== AVAILABLE DATA
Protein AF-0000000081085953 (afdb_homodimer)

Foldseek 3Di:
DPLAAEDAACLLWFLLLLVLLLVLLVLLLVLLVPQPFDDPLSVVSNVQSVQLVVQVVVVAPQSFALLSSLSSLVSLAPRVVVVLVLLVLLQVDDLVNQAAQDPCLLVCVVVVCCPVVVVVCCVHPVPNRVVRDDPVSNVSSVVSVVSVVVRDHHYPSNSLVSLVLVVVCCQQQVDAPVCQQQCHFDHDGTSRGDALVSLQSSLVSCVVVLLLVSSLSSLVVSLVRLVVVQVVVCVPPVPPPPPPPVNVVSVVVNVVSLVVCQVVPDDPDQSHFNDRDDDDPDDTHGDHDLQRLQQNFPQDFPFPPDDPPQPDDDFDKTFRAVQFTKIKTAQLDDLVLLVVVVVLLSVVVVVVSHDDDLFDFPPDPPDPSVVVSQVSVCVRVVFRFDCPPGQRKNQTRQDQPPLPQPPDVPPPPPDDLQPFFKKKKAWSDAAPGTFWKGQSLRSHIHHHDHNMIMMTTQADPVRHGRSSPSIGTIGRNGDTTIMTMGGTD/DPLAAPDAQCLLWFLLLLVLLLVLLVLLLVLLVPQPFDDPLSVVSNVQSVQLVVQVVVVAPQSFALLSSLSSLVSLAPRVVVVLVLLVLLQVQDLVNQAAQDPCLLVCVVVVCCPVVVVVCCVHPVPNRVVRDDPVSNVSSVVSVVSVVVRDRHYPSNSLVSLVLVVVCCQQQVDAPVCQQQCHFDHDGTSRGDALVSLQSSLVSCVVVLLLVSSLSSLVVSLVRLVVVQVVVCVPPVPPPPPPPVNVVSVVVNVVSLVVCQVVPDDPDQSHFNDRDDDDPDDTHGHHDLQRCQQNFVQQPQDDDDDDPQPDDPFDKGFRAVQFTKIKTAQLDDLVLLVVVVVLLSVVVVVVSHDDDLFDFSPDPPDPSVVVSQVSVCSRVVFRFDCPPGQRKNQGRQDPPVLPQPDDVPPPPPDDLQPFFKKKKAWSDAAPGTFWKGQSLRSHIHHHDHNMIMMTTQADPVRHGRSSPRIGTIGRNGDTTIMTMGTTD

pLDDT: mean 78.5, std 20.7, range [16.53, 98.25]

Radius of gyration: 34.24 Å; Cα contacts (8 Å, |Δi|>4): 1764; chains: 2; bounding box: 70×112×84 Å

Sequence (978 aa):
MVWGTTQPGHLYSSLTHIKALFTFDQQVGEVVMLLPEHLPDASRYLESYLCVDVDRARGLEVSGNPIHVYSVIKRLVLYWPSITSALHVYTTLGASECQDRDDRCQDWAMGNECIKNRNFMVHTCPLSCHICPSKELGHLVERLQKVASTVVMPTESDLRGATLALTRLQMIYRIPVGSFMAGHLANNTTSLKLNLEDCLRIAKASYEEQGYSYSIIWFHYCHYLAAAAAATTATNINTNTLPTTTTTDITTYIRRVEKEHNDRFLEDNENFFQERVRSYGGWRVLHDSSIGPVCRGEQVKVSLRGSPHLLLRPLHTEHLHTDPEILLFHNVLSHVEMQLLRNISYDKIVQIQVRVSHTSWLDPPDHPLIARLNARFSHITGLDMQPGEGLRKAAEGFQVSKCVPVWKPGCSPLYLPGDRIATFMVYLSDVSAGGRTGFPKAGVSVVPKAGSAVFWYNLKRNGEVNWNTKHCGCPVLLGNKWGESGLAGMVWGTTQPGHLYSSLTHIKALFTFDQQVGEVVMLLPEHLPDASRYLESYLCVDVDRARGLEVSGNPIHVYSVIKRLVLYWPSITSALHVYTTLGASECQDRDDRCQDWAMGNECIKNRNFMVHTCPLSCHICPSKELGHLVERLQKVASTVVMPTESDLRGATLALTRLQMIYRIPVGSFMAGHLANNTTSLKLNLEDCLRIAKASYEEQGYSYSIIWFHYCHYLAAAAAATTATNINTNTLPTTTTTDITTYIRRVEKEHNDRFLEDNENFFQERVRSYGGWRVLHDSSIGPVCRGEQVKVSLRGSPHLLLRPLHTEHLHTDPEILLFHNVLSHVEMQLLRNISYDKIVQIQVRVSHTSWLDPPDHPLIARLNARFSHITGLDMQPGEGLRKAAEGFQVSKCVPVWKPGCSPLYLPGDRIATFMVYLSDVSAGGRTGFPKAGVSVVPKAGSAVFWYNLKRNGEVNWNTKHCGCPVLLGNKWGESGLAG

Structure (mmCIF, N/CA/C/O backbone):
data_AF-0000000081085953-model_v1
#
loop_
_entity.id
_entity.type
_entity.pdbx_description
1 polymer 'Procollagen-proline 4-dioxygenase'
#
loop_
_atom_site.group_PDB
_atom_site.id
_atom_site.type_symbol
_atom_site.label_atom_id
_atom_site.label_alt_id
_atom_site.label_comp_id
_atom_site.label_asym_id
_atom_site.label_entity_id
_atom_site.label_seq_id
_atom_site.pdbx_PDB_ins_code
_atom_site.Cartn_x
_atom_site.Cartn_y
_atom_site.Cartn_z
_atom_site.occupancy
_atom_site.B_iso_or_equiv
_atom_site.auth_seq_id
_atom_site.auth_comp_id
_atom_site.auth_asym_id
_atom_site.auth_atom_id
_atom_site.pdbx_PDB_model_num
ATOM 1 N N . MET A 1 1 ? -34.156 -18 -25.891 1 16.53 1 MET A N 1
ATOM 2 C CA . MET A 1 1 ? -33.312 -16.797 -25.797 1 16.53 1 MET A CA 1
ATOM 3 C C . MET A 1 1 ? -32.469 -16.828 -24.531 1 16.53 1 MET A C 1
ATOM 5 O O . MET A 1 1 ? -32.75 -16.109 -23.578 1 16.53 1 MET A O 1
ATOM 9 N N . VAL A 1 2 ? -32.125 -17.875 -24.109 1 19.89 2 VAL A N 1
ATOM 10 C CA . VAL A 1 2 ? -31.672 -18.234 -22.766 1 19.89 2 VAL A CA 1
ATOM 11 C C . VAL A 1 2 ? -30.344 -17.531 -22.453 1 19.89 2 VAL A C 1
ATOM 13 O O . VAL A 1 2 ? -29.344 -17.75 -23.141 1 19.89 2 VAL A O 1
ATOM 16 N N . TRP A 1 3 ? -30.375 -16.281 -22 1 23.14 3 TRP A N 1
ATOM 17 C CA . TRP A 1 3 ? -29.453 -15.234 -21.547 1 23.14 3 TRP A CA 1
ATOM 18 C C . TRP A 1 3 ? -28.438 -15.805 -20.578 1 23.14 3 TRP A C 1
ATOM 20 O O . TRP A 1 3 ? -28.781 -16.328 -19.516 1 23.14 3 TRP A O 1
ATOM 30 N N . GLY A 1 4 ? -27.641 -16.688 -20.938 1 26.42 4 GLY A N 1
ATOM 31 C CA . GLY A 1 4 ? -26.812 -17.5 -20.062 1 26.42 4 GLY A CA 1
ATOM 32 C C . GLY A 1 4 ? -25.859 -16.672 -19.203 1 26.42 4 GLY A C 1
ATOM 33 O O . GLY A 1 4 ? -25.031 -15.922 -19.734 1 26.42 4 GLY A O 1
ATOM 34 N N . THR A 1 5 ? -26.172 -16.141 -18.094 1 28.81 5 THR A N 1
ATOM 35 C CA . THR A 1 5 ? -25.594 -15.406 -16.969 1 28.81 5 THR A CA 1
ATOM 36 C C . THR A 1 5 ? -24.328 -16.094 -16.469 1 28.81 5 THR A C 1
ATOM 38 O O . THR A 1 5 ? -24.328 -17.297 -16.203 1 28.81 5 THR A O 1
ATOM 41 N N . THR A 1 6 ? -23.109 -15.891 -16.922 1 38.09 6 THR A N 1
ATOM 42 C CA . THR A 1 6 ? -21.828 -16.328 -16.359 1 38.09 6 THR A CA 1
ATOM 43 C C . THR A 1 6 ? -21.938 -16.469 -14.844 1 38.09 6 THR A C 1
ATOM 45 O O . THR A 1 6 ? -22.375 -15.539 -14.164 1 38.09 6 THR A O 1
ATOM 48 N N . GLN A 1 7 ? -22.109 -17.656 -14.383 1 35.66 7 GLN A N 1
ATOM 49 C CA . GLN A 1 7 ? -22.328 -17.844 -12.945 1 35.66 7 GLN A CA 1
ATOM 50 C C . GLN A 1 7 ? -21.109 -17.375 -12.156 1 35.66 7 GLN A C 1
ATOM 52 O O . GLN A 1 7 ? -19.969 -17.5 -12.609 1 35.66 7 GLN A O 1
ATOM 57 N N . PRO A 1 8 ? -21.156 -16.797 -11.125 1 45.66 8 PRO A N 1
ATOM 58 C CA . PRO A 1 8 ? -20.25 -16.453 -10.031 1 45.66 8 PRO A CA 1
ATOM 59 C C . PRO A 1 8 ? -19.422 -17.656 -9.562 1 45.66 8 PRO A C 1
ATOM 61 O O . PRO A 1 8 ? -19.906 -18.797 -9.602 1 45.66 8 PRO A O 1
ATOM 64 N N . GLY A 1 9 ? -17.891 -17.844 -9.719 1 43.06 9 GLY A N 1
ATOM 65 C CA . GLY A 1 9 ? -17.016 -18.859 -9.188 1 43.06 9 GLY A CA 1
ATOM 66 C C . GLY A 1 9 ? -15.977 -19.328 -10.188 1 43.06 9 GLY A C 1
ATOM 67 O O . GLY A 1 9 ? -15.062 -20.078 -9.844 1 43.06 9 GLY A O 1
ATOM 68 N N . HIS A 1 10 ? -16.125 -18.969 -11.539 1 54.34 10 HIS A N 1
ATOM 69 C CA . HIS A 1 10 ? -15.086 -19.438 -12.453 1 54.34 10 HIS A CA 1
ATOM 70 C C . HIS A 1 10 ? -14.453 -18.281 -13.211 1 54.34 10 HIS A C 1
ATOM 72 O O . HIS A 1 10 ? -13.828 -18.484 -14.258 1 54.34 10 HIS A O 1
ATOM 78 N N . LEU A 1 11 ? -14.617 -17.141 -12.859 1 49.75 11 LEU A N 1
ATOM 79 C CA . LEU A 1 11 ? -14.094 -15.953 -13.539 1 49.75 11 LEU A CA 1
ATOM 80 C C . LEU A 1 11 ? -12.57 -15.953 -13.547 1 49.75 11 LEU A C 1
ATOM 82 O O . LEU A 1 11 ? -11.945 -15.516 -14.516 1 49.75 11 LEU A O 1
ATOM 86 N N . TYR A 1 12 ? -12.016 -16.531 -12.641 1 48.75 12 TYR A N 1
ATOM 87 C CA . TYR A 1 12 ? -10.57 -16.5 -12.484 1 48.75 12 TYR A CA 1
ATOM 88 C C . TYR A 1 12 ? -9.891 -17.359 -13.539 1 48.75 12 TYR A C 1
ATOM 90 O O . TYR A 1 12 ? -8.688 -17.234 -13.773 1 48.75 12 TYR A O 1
====
§ **WHAT YOU ARE ASKED TO DO**
Your reply is to repeat, unchanged, the lines above running from the one with "ATOM 17 C CA" up to and including the one with "ATOM 66 C C".

§ **TASK OUTPUT**
ATOM 17 C CA . TRP A 1 3 ? -29.453 -15.234 -21.547 1 23.14 3 TRP A CA 1
ATOM 18 C C . TRP A 1 3 ? -28.438 -15.805 -20.578 1 23.14 3 TRP A C 1
ATOM 20 O O . TRP A 1 3 ? -28.781 -16.328 -19.516 1 23.14 3 TRP A O 1
ATOM 30 N N . GLY A 1 4 ? -27.641 -16.688 -20.938 1 26.42 4 GLY A N 1
ATOM 31 C CA . GLY A 1 4 ? -26.812 -17.5 -20.062 1 26.42 4 GLY A CA 1
ATOM 32 C C . GLY A 1 4 ? -25.859 -16.672 -19.203 1 26.42 4 GLY A C 1
ATOM 33 O O . GLY A 1 4 ? -25.031 -15.922 -19.734 1 26.42 4 GLY A O 1
ATOM 34 N N . THR A 1 5 ? -26.172 -16.141 -18.094 1 28.81 5 THR A N 1
ATOM 35 C CA . THR A 1 5 ? -25.594 -15.406 -16.969 1 28.81 5 THR A CA 1
ATOM 36 C C . THR A 1 5 ? -24.328 -16.094 -16.469 1 28.81 5 THR A C 1
ATOM 38 O O . THR A 1 5 ? -24.328 -17.297 -16.203 1 28.81 5 THR A O 1
ATOM 41 N N . THR A 1 6 ? -23.109 -15.891 -16.922 1 38.09 6 THR A N 1
ATOM 42 C CA . THR A 1 6 ? -21.828 -16.328 -16.359 1 38.09 6 THR A CA 1
ATOM 43 C C . THR A 1 6 ? -21.938 -16.469 -14.844 1 38.09 6 THR A C 1
ATOM 45 O O . THR A 1 6 ? -22.375 -15.539 -14.164 1 38.09 6 THR A O 1
ATOM 48 N N . GLN A 1 7 ? -22.109 -17.656 -14.383 1 35.66 7 GLN A N 1
ATOM 49 C CA . GLN A 1 7 ? -22.328 -17.844 -12.945 1 35.66 7 GLN A CA 1
ATOM 50 C C . GLN A 1 7 ? -21.109 -17.375 -12.156 1 35.66 7 GLN A C 1
ATOM 52 O O . GLN A 1 7 ? -19.969 -17.5 -12.609 1 35.66 7 GLN A O 1
ATOM 57 N N . PRO A 1 8 ? -21.156 -16.797 -11.125 1 45.66 8 PRO A N 1
ATOM 58 C CA . PRO A 1 8 ? -20.25 -16.453 -10.031 1 45.66 8 PRO A CA 1
ATOM 59 C C . PRO A 1 8 ? -19.422 -17.656 -9.562 1 45.66 8 PRO A C 1
ATOM 61 O O . PRO A 1 8 ? -19.906 -18.797 -9.602 1 45.66 8 PRO A O 1
ATOM 64 N N . GLY A 1 9 ? -17.891 -17.844 -9.719 1 43.06 9 GLY A N 1
ATOM 65 C CA . GLY A 1 9 ? -17.016 -18.859 -9.188 1 43.06 9 GLY A CA 1
ATOM 66 C C . GLY A 1 9 ? -15.977 -19.328 -10.188 1 43.06 9 GLY A C 1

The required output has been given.